Excerpts from a dataset
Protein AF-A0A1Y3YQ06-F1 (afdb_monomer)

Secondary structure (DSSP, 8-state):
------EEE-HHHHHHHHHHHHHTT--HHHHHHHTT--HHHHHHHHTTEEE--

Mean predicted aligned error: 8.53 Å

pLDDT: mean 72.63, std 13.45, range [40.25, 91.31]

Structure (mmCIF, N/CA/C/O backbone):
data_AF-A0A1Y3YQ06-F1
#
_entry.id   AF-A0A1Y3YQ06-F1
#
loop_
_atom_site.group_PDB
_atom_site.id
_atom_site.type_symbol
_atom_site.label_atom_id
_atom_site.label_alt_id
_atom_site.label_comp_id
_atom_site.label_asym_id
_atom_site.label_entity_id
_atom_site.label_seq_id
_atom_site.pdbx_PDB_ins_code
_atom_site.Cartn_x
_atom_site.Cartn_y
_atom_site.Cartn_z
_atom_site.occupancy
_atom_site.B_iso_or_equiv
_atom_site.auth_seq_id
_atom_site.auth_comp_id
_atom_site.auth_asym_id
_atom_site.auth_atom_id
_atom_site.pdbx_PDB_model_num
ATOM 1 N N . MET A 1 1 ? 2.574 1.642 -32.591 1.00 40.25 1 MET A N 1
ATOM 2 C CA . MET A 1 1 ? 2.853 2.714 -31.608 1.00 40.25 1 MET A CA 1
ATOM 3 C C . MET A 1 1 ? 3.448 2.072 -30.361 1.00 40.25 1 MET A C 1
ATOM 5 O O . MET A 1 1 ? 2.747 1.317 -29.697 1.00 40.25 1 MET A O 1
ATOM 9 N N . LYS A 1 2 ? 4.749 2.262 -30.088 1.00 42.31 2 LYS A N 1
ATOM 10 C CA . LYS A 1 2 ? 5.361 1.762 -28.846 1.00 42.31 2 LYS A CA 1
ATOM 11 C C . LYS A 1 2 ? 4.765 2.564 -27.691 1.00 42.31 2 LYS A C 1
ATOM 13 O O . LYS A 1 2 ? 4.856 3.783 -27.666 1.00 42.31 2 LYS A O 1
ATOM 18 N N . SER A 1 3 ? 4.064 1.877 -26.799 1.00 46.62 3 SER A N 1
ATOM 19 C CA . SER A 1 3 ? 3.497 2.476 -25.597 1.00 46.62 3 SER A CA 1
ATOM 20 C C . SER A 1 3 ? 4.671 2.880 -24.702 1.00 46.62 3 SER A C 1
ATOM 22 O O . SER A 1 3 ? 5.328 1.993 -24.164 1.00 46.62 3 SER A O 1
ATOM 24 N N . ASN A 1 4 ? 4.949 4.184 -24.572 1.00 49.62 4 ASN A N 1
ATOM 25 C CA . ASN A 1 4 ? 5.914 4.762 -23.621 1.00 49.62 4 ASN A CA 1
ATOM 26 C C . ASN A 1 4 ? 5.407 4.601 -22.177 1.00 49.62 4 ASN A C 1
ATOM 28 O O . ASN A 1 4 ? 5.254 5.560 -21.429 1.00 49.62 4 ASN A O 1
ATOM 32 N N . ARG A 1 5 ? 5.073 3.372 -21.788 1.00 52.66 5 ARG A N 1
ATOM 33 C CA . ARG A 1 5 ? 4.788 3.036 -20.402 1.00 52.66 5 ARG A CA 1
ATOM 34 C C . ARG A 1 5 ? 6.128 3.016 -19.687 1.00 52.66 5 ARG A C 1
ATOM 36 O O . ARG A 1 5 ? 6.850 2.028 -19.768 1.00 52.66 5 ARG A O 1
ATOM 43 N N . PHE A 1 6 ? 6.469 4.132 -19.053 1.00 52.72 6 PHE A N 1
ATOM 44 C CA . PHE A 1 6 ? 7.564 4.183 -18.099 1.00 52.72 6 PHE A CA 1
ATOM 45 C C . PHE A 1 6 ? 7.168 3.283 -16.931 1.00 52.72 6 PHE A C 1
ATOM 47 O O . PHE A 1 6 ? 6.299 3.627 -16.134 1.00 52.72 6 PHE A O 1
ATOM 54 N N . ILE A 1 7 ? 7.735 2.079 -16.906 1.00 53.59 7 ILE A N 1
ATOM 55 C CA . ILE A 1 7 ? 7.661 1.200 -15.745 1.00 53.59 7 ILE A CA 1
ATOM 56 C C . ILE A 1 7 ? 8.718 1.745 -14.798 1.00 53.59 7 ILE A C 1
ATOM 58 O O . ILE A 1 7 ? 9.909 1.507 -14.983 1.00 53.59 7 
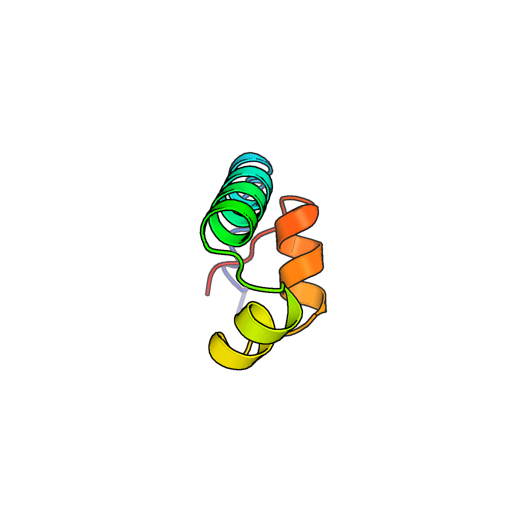ILE A O 1
ATOM 62 N N . SER A 1 8 ? 8.290 2.569 -13.853 1.00 55.78 8 SER A N 1
ATOM 63 C CA . SER A 1 8 ? 9.169 3.046 -12.798 1.00 55.78 8 SER A CA 1
ATOM 64 C C . SER A 1 8 ? 9.132 2.018 -11.675 1.00 55.
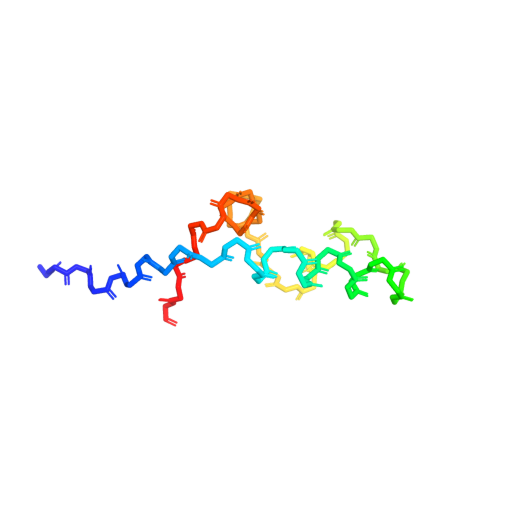78 8 SER A C 1
ATOM 66 O O . SER A 1 8 ? 8.062 1.823 -11.098 1.00 55.78 8 SER A O 1
ATOM 68 N N . ASP A 1 9 ? 10.256 1.354 -11.399 1.00 58.47 9 ASP A N 1
ATOM 69 C CA . ASP A 1 9 ? 10.393 0.420 -10.278 1.00 58.47 9 ASP A CA 1
ATOM 70 C C . ASP A 1 9 ? 10.561 1.234 -8.982 1.00 58.47 9 ASP A C 1
ATOM 72 O O . ASP A 1 9 ? 11.667 1.590 -8.582 1.00 58.47 9 ASP A O 1
ATOM 76 N N . HIS A 1 10 ? 9.439 1.642 -8.381 1.00 68.94 10 HIS A N 1
ATOM 77 C CA . HIS A 1 10 ? 9.406 2.464 -7.165 1.00 68.94 10 HIS A CA 1
ATOM 78 C C . HIS A 1 10 ? 8.794 1.687 -5.992 1.00 68.94 10 HIS A C 1
ATOM 80 O O . HIS A 1 10 ? 7.666 1.971 -5.570 1.00 68.94 10 HIS A O 1
ATOM 86 N N . PRO A 1 11 ? 9.533 0.723 -5.411 1.00 71.31 11 PRO A N 1
ATOM 87 C CA . PRO A 1 11 ? 9.097 0.019 -4.205 1.00 71.31 11 PRO A CA 1
ATOM 88 C C . PRO A 1 11 ? 8.851
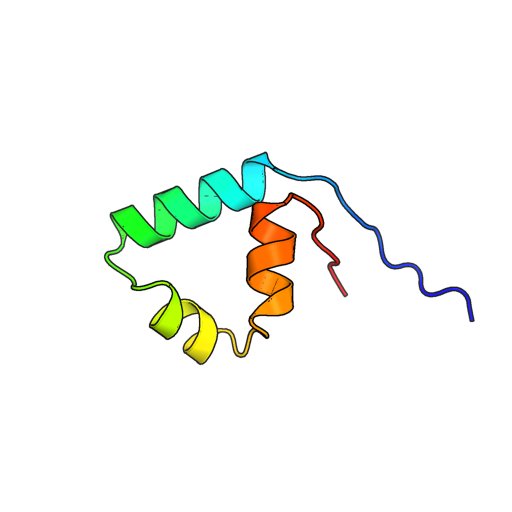 0.982 -3.028 1.00 71.31 11 PRO A C 1
ATOM 90 O O . PRO A 1 11 ? 7.964 0.750 -2.202 1.00 71.31 11 PRO A O 1
ATOM 93 N N . GLU A 1 12 ? 9.572 2.107 -2.989 1.00 78.81 12 GLU A N 1
ATOM 94 C CA . GLU A 1 12 ? 9.402 3.173 -1.995 1.00 78.81 12 GLU A CA 1
ATOM 95 C C . GLU A 1 12 ? 8.009 3.814 -2.047 1.00 78.81 12 GLU A C 1
ATOM 97 O O . GLU A 1 12 ? 7.432 4.114 -1.002 1.00 78.81 12 GLU A O 1
ATOM 102 N N . PHE A 1 13 ? 7.413 3.949 -3.236 1.00 78.06 13 PHE A N 1
ATOM 103 C CA . PHE A 1 13 ? 6.068 4.509 -3.382 1.00 78.06 13 PHE A C
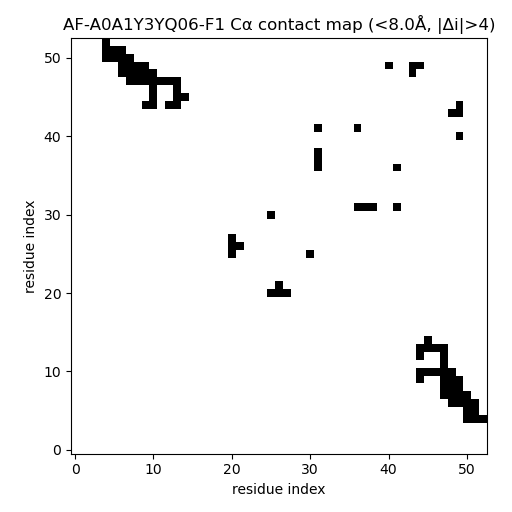A 1
ATOM 104 C C . PHE A 1 13 ? 4.994 3.568 -2.828 1.00 78.06 13 PHE A C 1
ATOM 106 O O . PHE A 1 13 ? 4.064 4.010 -2.151 1.00 78.06 13 PHE A O 1
ATOM 113 N N . GLY A 1 14 ? 5.137 2.258 -3.052 1.00 77.31 14 GLY A N 1
ATOM 114 C CA . GLY A 1 14 ? 4.251 1.259 -2.453 1.00 77.31 14 GLY A CA 1
ATOM 115 C C . GLY A 1 14 ? 4.334 1.251 -0.923 1.00 77.31 14 GLY A C 1
ATOM 116 O O . GLY A 1 14 ? 3.306 1.165 -0.243 1.00 77.31 14 GLY A O 1
ATOM 117 N N . ALA A 1 15 ? 5.544 1.393 -0.372 1.00 82.06 15 ALA A N 1
ATOM 118 C CA . ALA A 1 15 ? 5.764 1.506 1.069 1.00 82.06 15 ALA A CA 1
ATOM 119 C C . ALA A 1 15 ? 5.166 2.800 1.649 1.00 82.06 15 ALA A C 1
ATOM 121 O O . ALA A 1 15 ? 4.480 2.748 2.673 1.00 82.06 15 ALA A O 1
ATOM 122 N N . PHE A 1 16 ? 5.366 3.931 0.966 1.00 84.88 16 PHE A N 1
ATOM 123 C CA . PHE A 1 16 ? 4.78
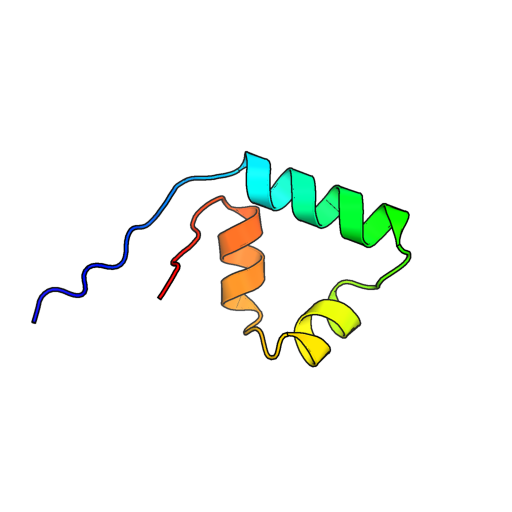9 5.228 1.315 1.00 84.88 16 PHE A CA 1
ATOM 124 C C . PHE A 1 16 ? 3.258 5.175 1.348 1.00 84.88 16 PHE A C 1
ATOM 126 O O . PHE A 1 16 ? 2.659 5.441 2.387 1.00 84.88 16 PHE A O 1
ATOM 133 N N . LEU A 1 17 ? 2.620 4.720 0.264 1.00 82.12 17 LEU A N 1
ATOM 134 C CA . LEU A 1 17 ? 1.161 4.597 0.189 1.00 82.12 17 LEU A CA 1
ATOM 135 C C . LEU A 1 17 ? 0.600 3.710 1.300 1.00 82.12 17 LEU A C 1
ATOM 137 O O 
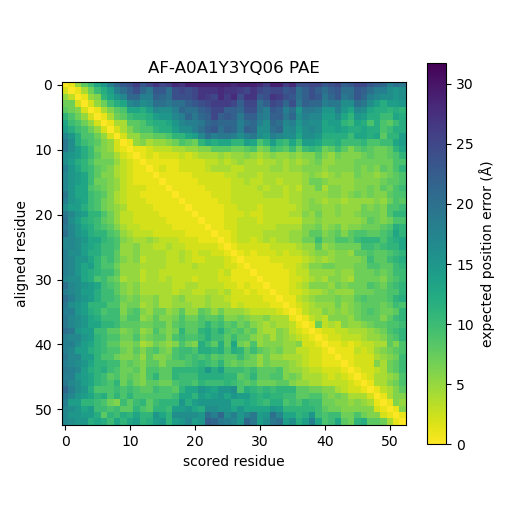. LEU A 1 17 ? -0.397 4.052 1.929 1.00 82.12 17 LEU A O 1
ATOM 141 N N . LYS A 1 18 ? 1.236 2.566 1.573 1.00 83.62 18 LYS A N 1
ATOM 142 C CA . LYS A 1 18 ? 0.788 1.667 2.643 1.00 83.62 18 LYS A CA 1
ATOM 143 C C . LYS A 1 18 ? 0.860 2.339 4.017 1.00 83.62 18 LYS A C 1
ATOM 145 O O . LYS A 1 18 ? -0.023 2.112 4.846 1.00 83.62 18 LYS A O 1
ATOM 150 N N . LYS A 1 19 ? 1.908 3.128 4.265 1.00 88.56 19 LYS A N 1
ATOM 151 C CA . LYS A 1 19 ? 2.092 3.873 5.513 1.00 88.56 19 LYS A CA 1
ATOM 152 C C . LYS A 1 19 ? 1.031 4.968 5.662 1.00 88.56 19 LYS A C 1
ATOM 154 O O . LYS A 1 19 ? 0.349 4.982 6.682 1.00 88.56 19 LYS A O 1
ATOM 159 N N . GLU A 1 20 ? 0.828 5.786 4.633 1.00 89.25 20 GLU A N 1
ATOM 160 C CA . GLU A 1 20 ? -0.159 6.874 4.636 1.00 89.25 20 GLU A CA 1
ATOM 161 C C . GLU A 1 20 ? -1.591 6.353 4.805 1.00 89.25 20 GLU A C 1
ATOM 163 O O . GLU A 1 20 ? -2.326 6.828 5.666 1.00 89.25 20 GLU A O 1
ATOM 168 N N . LEU A 1 21 ? -1.977 5.301 4.070 1.00 87.19 21 LEU A N 1
ATOM 169 C CA . LEU A 1 21 ? -3.303 4.685 4.212 1.00 87.19 21 LEU A CA 1
ATOM 170 C C . LEU A 1 21 ? -3.542 4.157 5.629 1.00 87.19 21 LEU A C 1
ATOM 172 O O . LEU A 1 21 ? -4.637 4.308 6.170 1.00 87.19 21 LEU A O 1
ATOM 176 N N . LYS A 1 22 ? -2.511 3.570 6.249 1.00 88.88 22 LYS A N 1
ATOM 177 C CA . LYS A 1 22 ? -2.585 3.104 7.636 1.00 88.88 22 LYS A CA 1
ATOM 178 C C . LYS A 1 22 ? -2.719 4.272 8.616 1.00 88.88 22 LYS A C 1
ATOM 180 O O . LYS A 1 22 ? -3.505 4.163 9.550 1.00 88.88 22 LYS A O 1
ATOM 185 N N . GLN A 1 23 ? -1.974 5.360 8.419 1.00 91.31 23 GLN A N 1
ATOM 186 C CA . GLN A 1 23 ? -2.052 6.549 9.276 1.00 91.31 23 GLN A CA 1
ATOM 187 C C . GLN A 1 23 ? -3.414 7.241 9.182 1.00 91.31 23 GLN A C 1
ATOM 189 O O . GLN A 1 23 ? -3.948 7.668 10.200 1.00 91.31 23 GLN A O 1
ATOM 194 N N . LEU A 1 24 ? -3.994 7.296 7.985 1.00 90.38 24 LEU A N 1
ATOM 195 C CA . LEU A 1 24 ? -5.308 7.890 7.739 1.00 90.38 24 LEU A CA 1
ATOM 196 C C . LEU A 1 24 ? -6.475 6.949 8.087 1.00 90.38 24 LEU A C 1
ATOM 198 O O . LEU A 1 24 ? -7.631 7.347 7.978 1.00 90.38 24 LEU A O 1
ATOM 202 N N . GLY A 1 25 ? -6.199 5.698 8.477 1.00 89.50 25 GLY A N 1
ATOM 203 C CA . GLY A 1 25 ? -7.230 4.699 8.772 1.00 89.50 25 GLY A CA 1
ATOM 204 C C . GLY A 1 25 ? -8.071 4.302 7.555 1.00 89.50 25 GLY A C 1
ATOM 205 O O . GLY A 1 25 ? -9.176 3.787 7.712 1.00 89.50 25 GLY A O 1
ATOM 206 N N . ILE A 1 26 ? -7.571 4.542 6.339 1.00 87.19 26 ILE A N 1
ATOM 207 C CA . ILE A 1 26 ? -8.307 4.278 5.105 1.00 87.19 26 ILE A CA 1
ATOM 208 C C . ILE A 1 26 ? -8.091 2.811 4.720 1.00 87.19 26 ILE A C 1
ATOM 210 O O . ILE A 1 26 ? -6.961 2.408 4.415 1.00 87.19 26 ILE A O 1
ATOM 214 N N . PRO A 1 27 ? -9.151 1.985 4.684 1.00 85.25 27 PRO A N 1
ATOM 215 C CA . PRO A 1 27 ? -9.014 0.619 4.222 1.00 85.25 27 PRO A CA 1
ATOM 216 C C . PRO A 1 27 ? -8.653 0.614 2.734 1.00 85.25 27 PRO A C 1
ATOM 218 O O . PRO A 1 27 ? -9.167 1.400 1.934 1.00 85.25 27 PRO A O 1
ATOM 221 N N . ARG A 1 28 ? -7.773 -0.314 2.347 1.00 79.62 28 ARG A N 1
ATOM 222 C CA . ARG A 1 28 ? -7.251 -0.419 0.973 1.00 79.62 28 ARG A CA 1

◆ Task goal ◆
Your task is to write out, exactly, the line that holds "ATOM 206 N N" and every line after it until the records end.

◆ Result of this exercise ◆
ATOM 206 N N . ILE A 1 26 ? -7.571 4.542 6.339 1.00 87.19 26 ILE A N 1
ATOM 207 C CA . ILE A 1 26 ? -8.307 4.278 5.105 1.00 87.19 26 ILE A CA 1
ATOM 208 C C . ILE A 1 26 ? -8.091 2.811 4.720 1.00 87.19 26 ILE A C 1
ATOM 210 O O . ILE A 1 26 ? -6.961 2.408 4.415 1.00 87.19 26 ILE A O 1
ATOM 214 N N . PRO A 1 27 ? -9.151 1.985 4.684 1.00 85.25 27 PRO A N 1
ATOM 215 C CA . PRO A 1 27 ? -9.014 0.619 4.222 1.00 85.25 27 PRO A CA 1
ATOM 216 C C . PRO A 1 27 ? -8.653 0.614 2.734 1.00 85.25 27 PRO A C 1
ATOM 218 O O . PRO A 1 27 ? -9.167 1.400 1.934 1.00 85.25 27 PRO A O 1
ATOM 221 N N . ARG A 1 28 ? -7.773 -0.314 2.347 1.00 79.62 28 ARG A N 1
ATOM 222 C CA . ARG A 1 28 ? -7.251 -0.419 0.973 1.00 79.62 28 ARG A CA 1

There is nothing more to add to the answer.